Au coeur de cette forêt, il y avait une clairière...

Au centre de cette clairière se trouvait une petite chaumière délabrée...

Et dans cette chaumière vivait une sombre et cruelle sorcière.

                Le matin où débute notre histoire, cette sombre sorcière ruminait de non moins sombres pensées. Rien d’étonnant n’a cela, car la plupart des sorcières avaient des tendances dépressives. Comment ne pas le devenir, au sein d'un environnement tel que le leur? L'isolement, la solitude, le logement insalubre, les cérémonies morbides de magie noire, des animaux de compagnie horribles et désagréables, et surtout, surtout, la laideur. On reconnaissait en effet les sorcières essentiellement à leur laideur. Personne n'aurait su dire pourquoi les sorcières étaient si moches; les avis étaient partagés. Certains prétendaient que leur laideur systématique était due aux influences néfastes des forces démoniaques, d'autres disaient que seules les laides étaient capables de se lancer dans la sorcellerie. Or, la sorcière de notre histoire était particulièrement moche et vilaine, ce qui ne faisait qu'amplifier sa rage. Heureusement, elle possédait un objet capable d'apaiser son esprit tourmenté: un miroir magique. Ces miroirs constituaient un loisir très populaire dans les milieux sorciers. Ils permettaient à leur propriétaire de connaître l'être le plus répugnant de l'univers. Cela consolait les sorcières, qui pouvaient ainsi se dire qu'il existait ailleurs quelqu'un de plus horrible qu'elles. Gertrude (ainsi s'appelait notre sorcière) décida donc d'aller consulter son miroir pour pouvoir mépriser une autre abomination qu'elle même.

*

*   *

                L'intérieur de la chaumière paraissait encore plus délabré que l'extérieur. Le sol n'était recouvert d'aucun plancher ni d'aucun carrelage, ce n'était que de la terre battue constellée de bosses et de nids de poule. Le chaume était imbibé d'une multitude de gouttières et en cette matinée d'été la lumière du soleil filtrait parmi les trous dans la toiture. Les rayons éclairaient un véritable capharnaüm : un fatras d'objets hétéroclites et souvent irreconnaissables submergeait les rares meubles de la masure. La cheminée, prête à s'écrouler, soutenait une collection de fioles et de potions diverses embaumées dans un réseau inextricable de toiles d'araignée. Objets vaudous et figurines sataniques tapissaient les murs, et le sol commençait lui aussi à disparaître sous cet amoncellement. Les seuls endroits épargnés par cette pagaille étaient un vieux lit de chêne recouvert d'étoffes assemblées tant bien que mal en une couverture , sur lequel dormait un chat noir, et une petite table, isolée dans un coin de la pièce, sur laquelle reposait un miroir au cadre d'ébène richement sculpté.
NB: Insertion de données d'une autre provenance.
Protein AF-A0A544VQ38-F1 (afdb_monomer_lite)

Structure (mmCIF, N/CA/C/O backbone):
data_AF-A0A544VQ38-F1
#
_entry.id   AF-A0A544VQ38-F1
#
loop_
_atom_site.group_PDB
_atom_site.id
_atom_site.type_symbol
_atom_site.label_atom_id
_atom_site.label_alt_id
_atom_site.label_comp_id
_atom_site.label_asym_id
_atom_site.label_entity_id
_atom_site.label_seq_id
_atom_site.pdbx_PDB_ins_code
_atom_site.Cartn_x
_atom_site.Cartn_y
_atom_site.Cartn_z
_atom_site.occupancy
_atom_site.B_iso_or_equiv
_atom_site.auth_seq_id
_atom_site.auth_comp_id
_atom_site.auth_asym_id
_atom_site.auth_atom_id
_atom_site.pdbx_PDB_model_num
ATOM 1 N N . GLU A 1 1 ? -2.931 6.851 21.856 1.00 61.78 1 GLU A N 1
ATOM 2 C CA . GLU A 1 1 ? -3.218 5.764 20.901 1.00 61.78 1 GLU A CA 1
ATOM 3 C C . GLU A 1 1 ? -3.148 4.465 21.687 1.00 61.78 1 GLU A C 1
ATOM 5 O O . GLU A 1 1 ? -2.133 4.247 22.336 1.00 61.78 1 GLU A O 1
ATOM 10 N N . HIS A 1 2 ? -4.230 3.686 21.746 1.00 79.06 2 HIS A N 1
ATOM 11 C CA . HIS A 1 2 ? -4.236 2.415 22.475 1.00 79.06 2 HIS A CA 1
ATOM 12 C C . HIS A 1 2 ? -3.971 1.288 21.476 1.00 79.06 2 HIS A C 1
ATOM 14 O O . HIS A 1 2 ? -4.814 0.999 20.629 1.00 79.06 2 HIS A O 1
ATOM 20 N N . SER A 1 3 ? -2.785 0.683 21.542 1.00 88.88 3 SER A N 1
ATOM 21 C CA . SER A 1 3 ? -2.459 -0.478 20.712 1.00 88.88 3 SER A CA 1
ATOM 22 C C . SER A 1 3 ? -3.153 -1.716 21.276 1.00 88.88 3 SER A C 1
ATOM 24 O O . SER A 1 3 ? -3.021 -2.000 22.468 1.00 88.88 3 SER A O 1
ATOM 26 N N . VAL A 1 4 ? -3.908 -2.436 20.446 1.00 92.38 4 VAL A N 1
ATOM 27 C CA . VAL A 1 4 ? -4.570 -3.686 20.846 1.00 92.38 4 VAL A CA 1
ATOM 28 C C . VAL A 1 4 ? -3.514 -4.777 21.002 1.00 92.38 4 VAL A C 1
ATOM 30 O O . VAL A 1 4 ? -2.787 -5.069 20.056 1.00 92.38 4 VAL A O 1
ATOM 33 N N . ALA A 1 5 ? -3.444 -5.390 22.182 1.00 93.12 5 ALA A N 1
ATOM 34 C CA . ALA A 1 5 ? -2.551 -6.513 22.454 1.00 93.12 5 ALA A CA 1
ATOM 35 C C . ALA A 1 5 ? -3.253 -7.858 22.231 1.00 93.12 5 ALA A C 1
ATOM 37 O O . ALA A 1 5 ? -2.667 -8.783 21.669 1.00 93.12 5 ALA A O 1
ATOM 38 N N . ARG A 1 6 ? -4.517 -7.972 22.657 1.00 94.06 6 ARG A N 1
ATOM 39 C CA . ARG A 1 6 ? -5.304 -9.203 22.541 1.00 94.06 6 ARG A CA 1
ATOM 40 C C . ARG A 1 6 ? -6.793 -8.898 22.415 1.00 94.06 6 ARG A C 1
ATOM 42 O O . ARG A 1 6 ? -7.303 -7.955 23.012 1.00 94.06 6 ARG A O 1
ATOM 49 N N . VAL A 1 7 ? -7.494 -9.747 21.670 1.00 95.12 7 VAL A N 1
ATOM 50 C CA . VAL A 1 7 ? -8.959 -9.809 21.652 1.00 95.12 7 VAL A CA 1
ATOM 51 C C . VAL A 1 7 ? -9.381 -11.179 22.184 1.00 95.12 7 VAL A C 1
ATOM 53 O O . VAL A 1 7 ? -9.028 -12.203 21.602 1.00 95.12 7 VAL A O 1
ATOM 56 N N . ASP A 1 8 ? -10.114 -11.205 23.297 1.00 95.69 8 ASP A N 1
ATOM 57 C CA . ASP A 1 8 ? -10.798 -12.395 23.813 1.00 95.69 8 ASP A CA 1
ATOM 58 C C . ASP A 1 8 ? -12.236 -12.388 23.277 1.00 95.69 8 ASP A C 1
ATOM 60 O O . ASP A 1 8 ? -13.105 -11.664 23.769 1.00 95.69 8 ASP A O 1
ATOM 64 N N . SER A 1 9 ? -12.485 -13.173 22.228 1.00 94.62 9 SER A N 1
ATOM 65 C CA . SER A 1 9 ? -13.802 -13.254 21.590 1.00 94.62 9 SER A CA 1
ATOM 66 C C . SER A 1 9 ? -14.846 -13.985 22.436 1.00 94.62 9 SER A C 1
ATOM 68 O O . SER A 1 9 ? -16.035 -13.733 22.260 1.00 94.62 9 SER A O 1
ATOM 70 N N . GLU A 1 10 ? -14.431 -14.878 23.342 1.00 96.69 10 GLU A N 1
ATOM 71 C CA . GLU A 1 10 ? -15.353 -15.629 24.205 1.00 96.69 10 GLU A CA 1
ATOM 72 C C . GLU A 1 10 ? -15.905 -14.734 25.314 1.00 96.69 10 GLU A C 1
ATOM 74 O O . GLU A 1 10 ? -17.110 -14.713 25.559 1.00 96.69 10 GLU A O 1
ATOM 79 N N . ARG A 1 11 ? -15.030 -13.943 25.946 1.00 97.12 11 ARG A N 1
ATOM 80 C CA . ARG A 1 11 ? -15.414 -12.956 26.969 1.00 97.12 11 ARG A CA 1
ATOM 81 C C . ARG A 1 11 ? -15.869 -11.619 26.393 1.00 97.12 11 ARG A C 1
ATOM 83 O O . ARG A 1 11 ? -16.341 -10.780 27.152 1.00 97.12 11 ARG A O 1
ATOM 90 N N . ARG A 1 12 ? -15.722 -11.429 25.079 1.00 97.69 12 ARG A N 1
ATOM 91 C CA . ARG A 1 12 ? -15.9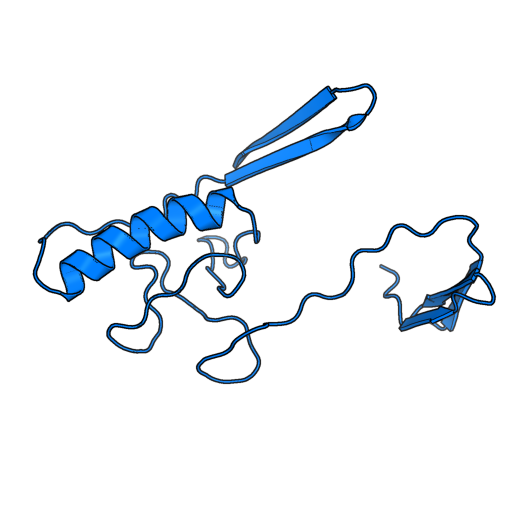85 -10.179 24.353 1.00 97.69 12 ARG A CA 1
ATOM 92 C C . ARG A 1 12 ? -15.239 -8.983 24.948 1.00 97.69 12 ARG A C 1
ATOM 94 O O . ARG A 1 12 ? -15.830 -7.962 25.291 1.00 97.69 12 ARG A O 1
ATOM 101 N N . ARG A 1 13 ? -13.919 -9.129 25.070 1.00 97.56 13 ARG A N 1
ATOM 102 C CA . ARG A 1 13 ? -13.032 -8.142 25.694 1.00 97.56 13 ARG A CA 1
ATOM 103 C C . ARG A 1 13 ? -11.811 -7.848 24.835 1.00 97.56 13 ARG A C 1
ATOM 105 O O . 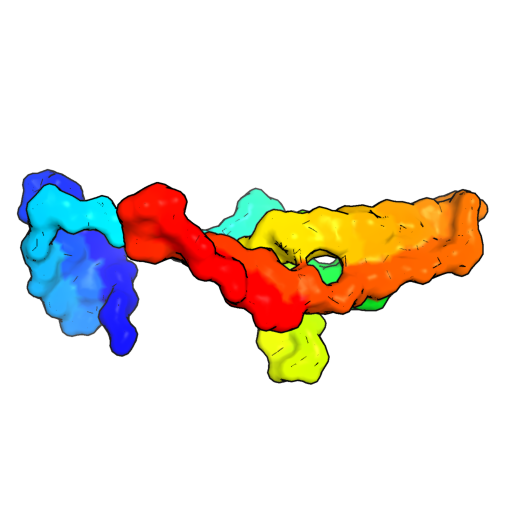ARG A 1 13 ? -11.214 -8.754 24.257 1.00 97.56 13 ARG A O 1
ATOM 112 N N . ILE A 1 14 ? -11.424 -6.579 24.784 1.00 96.56 14 ILE A N 1
ATOM 113 C CA . ILE A 1 14 ? -10.148 -6.113 24.239 1.00 96.56 14 ILE A CA 1
ATOM 114 C C . ILE A 1 14 ? -9.200 -5.856 25.405 1.00 96.56 14 ILE A C 1
ATOM 116 O O . ILE A 1 14 ? -9.581 -5.218 26.386 1.00 96.56 14 ILE A O 1
ATOM 120 N N . GLU A 1 15 ? -7.965 -6.323 25.272 1.00 95.81 15 GLU A N 1
ATOM 121 C CA . GLU A 1 15 ? -6.843 -5.970 26.136 1.00 95.81 15 GLU A CA 1
ATOM 122 C C . GLU A 1 15 ? -5.871 -5.108 25.328 1.00 95.81 15 GLU A C 1
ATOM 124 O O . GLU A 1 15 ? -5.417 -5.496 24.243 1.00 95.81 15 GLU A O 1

La porte s'ouvrit dans un grincement sinistre et Gertrude Vieillebranche entra. Elle prit une chaise, enleva les pots qui la recouvraient et alla s'asseoir devant la petite table au miroir. Elle se racla la gorge, puis, les yeux rivés sur le reflet opaque, elle déclara d'une voix solennelle:

"Miroir,  ô mon abominable Miroir, dis moi, qui est la plus laide?"
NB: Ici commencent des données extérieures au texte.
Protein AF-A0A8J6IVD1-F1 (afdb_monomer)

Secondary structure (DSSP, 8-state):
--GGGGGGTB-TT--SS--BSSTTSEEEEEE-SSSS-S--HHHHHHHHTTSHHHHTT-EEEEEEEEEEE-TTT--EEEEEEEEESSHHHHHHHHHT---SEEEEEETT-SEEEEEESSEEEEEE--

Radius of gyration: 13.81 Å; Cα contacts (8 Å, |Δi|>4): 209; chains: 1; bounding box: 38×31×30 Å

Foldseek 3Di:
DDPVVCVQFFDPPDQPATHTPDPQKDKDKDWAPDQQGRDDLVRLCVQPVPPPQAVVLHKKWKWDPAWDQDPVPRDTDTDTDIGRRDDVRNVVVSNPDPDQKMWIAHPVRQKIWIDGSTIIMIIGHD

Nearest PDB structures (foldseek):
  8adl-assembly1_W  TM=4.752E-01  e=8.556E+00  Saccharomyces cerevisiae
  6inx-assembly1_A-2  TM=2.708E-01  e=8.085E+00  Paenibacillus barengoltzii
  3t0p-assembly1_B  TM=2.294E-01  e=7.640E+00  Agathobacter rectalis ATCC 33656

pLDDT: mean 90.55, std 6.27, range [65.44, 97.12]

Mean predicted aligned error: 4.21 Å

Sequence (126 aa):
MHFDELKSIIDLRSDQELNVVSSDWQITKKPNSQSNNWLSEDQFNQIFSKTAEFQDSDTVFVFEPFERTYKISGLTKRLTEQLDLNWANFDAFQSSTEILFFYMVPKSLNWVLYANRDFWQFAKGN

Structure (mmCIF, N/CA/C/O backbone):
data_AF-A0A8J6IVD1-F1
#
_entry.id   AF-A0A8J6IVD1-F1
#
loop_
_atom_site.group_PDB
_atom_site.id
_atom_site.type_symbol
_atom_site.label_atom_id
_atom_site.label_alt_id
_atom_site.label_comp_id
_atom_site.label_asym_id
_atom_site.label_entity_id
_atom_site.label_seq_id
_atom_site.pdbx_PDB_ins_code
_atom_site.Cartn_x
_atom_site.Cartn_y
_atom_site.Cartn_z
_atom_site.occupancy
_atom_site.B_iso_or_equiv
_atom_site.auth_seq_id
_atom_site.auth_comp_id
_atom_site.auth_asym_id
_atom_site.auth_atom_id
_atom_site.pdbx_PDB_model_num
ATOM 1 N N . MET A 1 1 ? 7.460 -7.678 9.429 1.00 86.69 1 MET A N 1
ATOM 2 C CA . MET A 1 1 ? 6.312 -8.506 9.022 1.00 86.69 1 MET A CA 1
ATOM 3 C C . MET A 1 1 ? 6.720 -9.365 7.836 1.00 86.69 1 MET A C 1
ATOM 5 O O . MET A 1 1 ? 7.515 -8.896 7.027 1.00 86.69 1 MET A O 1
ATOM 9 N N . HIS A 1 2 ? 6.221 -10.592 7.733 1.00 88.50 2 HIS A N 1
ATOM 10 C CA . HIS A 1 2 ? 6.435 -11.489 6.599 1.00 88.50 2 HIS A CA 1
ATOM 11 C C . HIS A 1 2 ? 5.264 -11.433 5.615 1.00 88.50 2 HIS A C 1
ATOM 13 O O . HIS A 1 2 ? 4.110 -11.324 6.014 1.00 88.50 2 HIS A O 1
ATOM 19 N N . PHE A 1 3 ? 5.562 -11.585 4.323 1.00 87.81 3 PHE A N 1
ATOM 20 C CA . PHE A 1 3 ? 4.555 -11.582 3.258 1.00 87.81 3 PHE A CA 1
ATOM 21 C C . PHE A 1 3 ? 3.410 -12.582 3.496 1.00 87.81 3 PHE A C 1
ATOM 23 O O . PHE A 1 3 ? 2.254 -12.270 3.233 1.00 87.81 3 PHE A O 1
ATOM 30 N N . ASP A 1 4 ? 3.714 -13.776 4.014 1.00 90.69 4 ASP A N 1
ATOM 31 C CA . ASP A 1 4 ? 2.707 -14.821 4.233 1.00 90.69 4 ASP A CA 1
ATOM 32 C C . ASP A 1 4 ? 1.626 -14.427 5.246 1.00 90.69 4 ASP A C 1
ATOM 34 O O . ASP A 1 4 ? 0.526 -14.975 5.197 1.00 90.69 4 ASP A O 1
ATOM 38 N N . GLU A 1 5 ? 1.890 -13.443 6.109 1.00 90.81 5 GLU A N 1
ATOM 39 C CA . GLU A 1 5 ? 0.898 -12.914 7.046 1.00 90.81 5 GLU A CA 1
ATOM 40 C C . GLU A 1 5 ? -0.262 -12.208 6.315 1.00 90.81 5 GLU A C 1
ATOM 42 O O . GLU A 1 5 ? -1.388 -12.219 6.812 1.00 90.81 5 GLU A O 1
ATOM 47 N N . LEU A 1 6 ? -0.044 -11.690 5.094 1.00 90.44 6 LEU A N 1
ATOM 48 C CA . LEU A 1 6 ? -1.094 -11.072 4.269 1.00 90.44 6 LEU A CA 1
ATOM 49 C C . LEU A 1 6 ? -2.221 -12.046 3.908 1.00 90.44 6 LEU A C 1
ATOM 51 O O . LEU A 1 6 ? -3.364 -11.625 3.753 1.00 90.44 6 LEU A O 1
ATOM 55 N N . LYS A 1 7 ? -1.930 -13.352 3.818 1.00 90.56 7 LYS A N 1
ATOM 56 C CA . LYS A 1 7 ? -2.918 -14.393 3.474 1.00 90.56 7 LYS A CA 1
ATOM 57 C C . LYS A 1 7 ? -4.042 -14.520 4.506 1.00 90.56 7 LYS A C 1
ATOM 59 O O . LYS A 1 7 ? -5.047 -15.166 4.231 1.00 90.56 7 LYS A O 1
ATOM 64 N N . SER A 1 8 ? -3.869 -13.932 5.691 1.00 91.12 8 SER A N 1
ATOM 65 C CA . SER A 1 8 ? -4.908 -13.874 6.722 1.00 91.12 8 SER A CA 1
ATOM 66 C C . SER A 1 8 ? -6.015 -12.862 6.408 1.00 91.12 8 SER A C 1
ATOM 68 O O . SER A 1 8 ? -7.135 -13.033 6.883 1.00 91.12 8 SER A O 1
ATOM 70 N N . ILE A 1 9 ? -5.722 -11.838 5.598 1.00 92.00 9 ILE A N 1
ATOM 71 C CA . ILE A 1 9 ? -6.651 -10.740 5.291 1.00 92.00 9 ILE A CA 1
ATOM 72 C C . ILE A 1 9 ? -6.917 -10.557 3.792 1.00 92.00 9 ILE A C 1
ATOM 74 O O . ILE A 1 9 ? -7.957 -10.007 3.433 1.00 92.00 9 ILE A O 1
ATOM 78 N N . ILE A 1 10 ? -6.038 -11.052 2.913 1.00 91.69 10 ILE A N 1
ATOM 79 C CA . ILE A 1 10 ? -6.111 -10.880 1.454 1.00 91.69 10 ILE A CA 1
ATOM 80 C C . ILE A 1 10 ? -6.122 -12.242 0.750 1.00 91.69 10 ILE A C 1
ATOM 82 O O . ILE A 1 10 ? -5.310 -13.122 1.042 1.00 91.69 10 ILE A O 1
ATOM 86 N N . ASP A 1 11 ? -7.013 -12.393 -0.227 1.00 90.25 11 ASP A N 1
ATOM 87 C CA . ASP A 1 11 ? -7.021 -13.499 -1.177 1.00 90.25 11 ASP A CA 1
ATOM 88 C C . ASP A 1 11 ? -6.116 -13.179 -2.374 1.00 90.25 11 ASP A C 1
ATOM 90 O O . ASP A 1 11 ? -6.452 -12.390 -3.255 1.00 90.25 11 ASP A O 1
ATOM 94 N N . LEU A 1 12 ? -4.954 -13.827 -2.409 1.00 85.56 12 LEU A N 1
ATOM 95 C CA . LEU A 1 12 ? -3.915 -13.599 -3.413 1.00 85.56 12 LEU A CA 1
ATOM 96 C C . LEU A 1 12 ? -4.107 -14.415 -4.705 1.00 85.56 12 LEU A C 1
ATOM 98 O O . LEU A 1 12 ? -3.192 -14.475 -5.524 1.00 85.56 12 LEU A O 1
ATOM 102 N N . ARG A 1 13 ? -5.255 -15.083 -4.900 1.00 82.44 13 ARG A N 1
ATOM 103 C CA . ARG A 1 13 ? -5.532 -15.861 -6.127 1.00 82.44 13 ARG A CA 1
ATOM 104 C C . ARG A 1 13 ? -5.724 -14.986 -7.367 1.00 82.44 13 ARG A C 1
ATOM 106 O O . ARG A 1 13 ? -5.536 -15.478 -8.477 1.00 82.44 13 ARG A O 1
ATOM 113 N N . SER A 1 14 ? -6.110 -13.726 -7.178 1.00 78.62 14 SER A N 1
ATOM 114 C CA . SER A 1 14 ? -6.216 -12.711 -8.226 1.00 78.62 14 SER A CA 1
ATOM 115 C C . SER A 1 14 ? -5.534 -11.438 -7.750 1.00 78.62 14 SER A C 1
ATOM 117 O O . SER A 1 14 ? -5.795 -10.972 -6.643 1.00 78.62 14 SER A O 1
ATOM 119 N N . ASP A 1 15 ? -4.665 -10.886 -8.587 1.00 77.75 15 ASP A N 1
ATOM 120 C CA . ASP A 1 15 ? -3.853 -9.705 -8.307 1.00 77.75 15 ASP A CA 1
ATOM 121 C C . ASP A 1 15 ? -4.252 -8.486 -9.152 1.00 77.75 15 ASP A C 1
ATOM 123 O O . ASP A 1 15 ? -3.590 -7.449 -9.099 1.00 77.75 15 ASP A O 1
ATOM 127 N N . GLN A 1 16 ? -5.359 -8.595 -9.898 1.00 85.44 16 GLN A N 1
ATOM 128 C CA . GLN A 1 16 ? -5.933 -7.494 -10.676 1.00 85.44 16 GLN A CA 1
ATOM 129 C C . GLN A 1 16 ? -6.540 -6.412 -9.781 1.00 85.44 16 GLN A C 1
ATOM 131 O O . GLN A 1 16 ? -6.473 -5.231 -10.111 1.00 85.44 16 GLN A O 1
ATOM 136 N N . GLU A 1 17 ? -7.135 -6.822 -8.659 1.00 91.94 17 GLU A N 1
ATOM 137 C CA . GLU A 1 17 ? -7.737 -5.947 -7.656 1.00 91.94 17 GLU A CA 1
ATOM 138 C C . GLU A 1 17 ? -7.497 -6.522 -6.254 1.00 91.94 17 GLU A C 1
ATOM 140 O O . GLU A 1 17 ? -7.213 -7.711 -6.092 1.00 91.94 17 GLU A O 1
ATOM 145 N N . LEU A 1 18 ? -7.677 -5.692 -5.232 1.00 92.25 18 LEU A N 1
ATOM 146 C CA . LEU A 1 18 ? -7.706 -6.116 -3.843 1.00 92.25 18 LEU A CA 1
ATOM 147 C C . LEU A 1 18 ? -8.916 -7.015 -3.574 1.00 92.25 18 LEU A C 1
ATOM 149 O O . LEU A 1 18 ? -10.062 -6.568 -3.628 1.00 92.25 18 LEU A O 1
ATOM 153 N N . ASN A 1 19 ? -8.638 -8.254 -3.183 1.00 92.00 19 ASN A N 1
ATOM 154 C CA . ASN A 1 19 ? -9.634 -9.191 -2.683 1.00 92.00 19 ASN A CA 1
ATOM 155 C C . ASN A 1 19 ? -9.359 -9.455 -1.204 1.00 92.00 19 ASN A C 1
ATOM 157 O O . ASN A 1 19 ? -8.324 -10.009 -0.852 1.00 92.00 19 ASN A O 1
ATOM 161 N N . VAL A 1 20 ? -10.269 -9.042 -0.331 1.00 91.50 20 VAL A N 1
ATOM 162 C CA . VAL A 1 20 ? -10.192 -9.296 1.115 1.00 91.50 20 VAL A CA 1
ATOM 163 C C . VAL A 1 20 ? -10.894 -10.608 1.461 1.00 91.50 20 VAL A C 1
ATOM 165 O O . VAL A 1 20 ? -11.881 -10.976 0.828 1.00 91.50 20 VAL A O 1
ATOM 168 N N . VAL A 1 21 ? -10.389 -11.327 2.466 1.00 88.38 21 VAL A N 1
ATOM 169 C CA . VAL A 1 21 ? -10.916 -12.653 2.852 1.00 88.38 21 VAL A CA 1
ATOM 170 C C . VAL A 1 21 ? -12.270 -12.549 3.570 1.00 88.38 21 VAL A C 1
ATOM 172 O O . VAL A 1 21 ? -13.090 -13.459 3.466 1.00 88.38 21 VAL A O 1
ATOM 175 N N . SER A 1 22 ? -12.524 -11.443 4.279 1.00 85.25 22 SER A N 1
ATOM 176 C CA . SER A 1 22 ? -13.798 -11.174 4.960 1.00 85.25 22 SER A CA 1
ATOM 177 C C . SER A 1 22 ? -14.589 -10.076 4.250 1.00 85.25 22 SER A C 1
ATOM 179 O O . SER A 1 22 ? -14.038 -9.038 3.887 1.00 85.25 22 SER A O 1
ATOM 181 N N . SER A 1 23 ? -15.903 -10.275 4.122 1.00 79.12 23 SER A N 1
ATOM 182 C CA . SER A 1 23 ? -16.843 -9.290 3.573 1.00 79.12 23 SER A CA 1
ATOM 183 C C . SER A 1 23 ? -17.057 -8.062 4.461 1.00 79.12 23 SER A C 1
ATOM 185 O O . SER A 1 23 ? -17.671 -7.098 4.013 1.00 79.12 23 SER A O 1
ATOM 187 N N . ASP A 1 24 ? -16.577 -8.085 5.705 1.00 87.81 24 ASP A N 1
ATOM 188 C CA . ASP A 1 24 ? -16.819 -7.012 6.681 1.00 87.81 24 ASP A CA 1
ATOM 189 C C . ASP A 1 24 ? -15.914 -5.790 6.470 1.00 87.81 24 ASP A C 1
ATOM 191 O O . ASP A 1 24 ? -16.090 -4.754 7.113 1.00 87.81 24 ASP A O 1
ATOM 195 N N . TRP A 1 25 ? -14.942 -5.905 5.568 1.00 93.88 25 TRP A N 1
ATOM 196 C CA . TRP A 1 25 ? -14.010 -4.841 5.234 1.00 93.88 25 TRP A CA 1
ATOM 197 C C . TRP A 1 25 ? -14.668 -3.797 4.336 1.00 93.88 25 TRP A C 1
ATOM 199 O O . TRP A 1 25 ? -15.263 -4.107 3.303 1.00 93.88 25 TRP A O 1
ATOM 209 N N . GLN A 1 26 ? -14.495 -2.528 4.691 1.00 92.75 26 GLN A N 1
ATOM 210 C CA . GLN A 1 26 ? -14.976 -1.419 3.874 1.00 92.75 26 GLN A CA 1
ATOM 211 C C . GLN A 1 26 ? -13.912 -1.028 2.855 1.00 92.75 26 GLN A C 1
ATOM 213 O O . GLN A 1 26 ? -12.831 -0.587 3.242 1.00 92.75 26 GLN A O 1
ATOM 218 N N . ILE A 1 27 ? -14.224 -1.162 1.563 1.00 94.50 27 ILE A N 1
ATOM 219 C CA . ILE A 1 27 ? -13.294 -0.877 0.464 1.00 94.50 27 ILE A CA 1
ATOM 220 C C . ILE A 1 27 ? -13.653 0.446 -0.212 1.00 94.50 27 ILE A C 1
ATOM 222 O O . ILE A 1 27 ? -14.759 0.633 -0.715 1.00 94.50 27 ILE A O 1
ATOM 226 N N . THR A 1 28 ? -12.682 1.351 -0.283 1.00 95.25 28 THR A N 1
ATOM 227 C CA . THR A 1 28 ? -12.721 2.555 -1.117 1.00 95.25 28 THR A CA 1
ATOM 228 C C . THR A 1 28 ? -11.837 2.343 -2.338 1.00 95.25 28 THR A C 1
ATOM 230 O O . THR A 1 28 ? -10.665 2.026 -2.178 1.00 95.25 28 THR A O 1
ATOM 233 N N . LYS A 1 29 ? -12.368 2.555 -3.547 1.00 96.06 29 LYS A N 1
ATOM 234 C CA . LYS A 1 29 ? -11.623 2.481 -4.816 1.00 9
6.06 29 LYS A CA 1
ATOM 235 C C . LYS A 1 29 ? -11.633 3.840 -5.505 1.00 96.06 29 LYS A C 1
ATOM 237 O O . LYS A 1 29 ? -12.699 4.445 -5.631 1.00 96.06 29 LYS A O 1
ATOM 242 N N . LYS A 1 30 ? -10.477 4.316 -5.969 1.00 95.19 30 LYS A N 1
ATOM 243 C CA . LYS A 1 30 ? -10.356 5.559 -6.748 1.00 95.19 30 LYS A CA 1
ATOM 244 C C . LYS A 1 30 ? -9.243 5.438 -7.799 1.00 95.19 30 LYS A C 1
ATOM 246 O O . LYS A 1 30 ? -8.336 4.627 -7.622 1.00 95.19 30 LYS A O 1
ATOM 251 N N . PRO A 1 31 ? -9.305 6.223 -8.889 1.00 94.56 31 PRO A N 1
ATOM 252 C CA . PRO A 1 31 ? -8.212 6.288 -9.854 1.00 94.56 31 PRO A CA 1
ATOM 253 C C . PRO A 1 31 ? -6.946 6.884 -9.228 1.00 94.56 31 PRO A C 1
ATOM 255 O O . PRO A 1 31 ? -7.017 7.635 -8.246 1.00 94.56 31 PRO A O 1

Une voix surgie des profondeurs spectrales lui répondit:

"C'est Toi, Gertrude Vieillebranche, sorcière des bois ténébreux, Détentrice des secrets du Grand Livre Sombre, Gardienne des...

- Hé minute, qu... qu'est ce que tu me racontes ? Je...    Je ne suis pas....

- Excusez - moi, mais le rituel n'est pas achevé. Je disais.... Gardienne des portes du monde de...

- Ta gueule!!

- ??..Mais...

- Tu viens de dire que c'était moi la plus moche?

- Euh... oui, madame. Vous n'êtes pas sourde...

- Mais, mais enfin, hier, hier pourtant c'était la Mère Chapouis, tu me l'avais dit!

- C'est exact; elle vous devançait de peu. Mais avec votre nouvelle carie infectieuse, vous avez changé la donne.

- Hasarde encore un mot, bâtard vitreux, et j'explose ta sale tronche de flaque d'urine!

- Je ne comprends pas votre attitude. Ce n'est pas de ma faute, moi,  si vous ne prenez pas soin de votre hygiène dentaire."

Ce furent les paroles de trop. Fulminante, incapable de se contrôler, la sorcière chercha un moyen de libérer sa rage. Elle saisit parmi son bric à brac une statuette représentant Grumpf, le dieu à tête de sanglier, et visa le miroir trop bavard.

"T... Toi mon gaillard, tu vas voir... souffla-t-elle.

 - Attendez! Non!gémit la voix spectrale. Si vous me brisez c'est mille ans de malheu                    "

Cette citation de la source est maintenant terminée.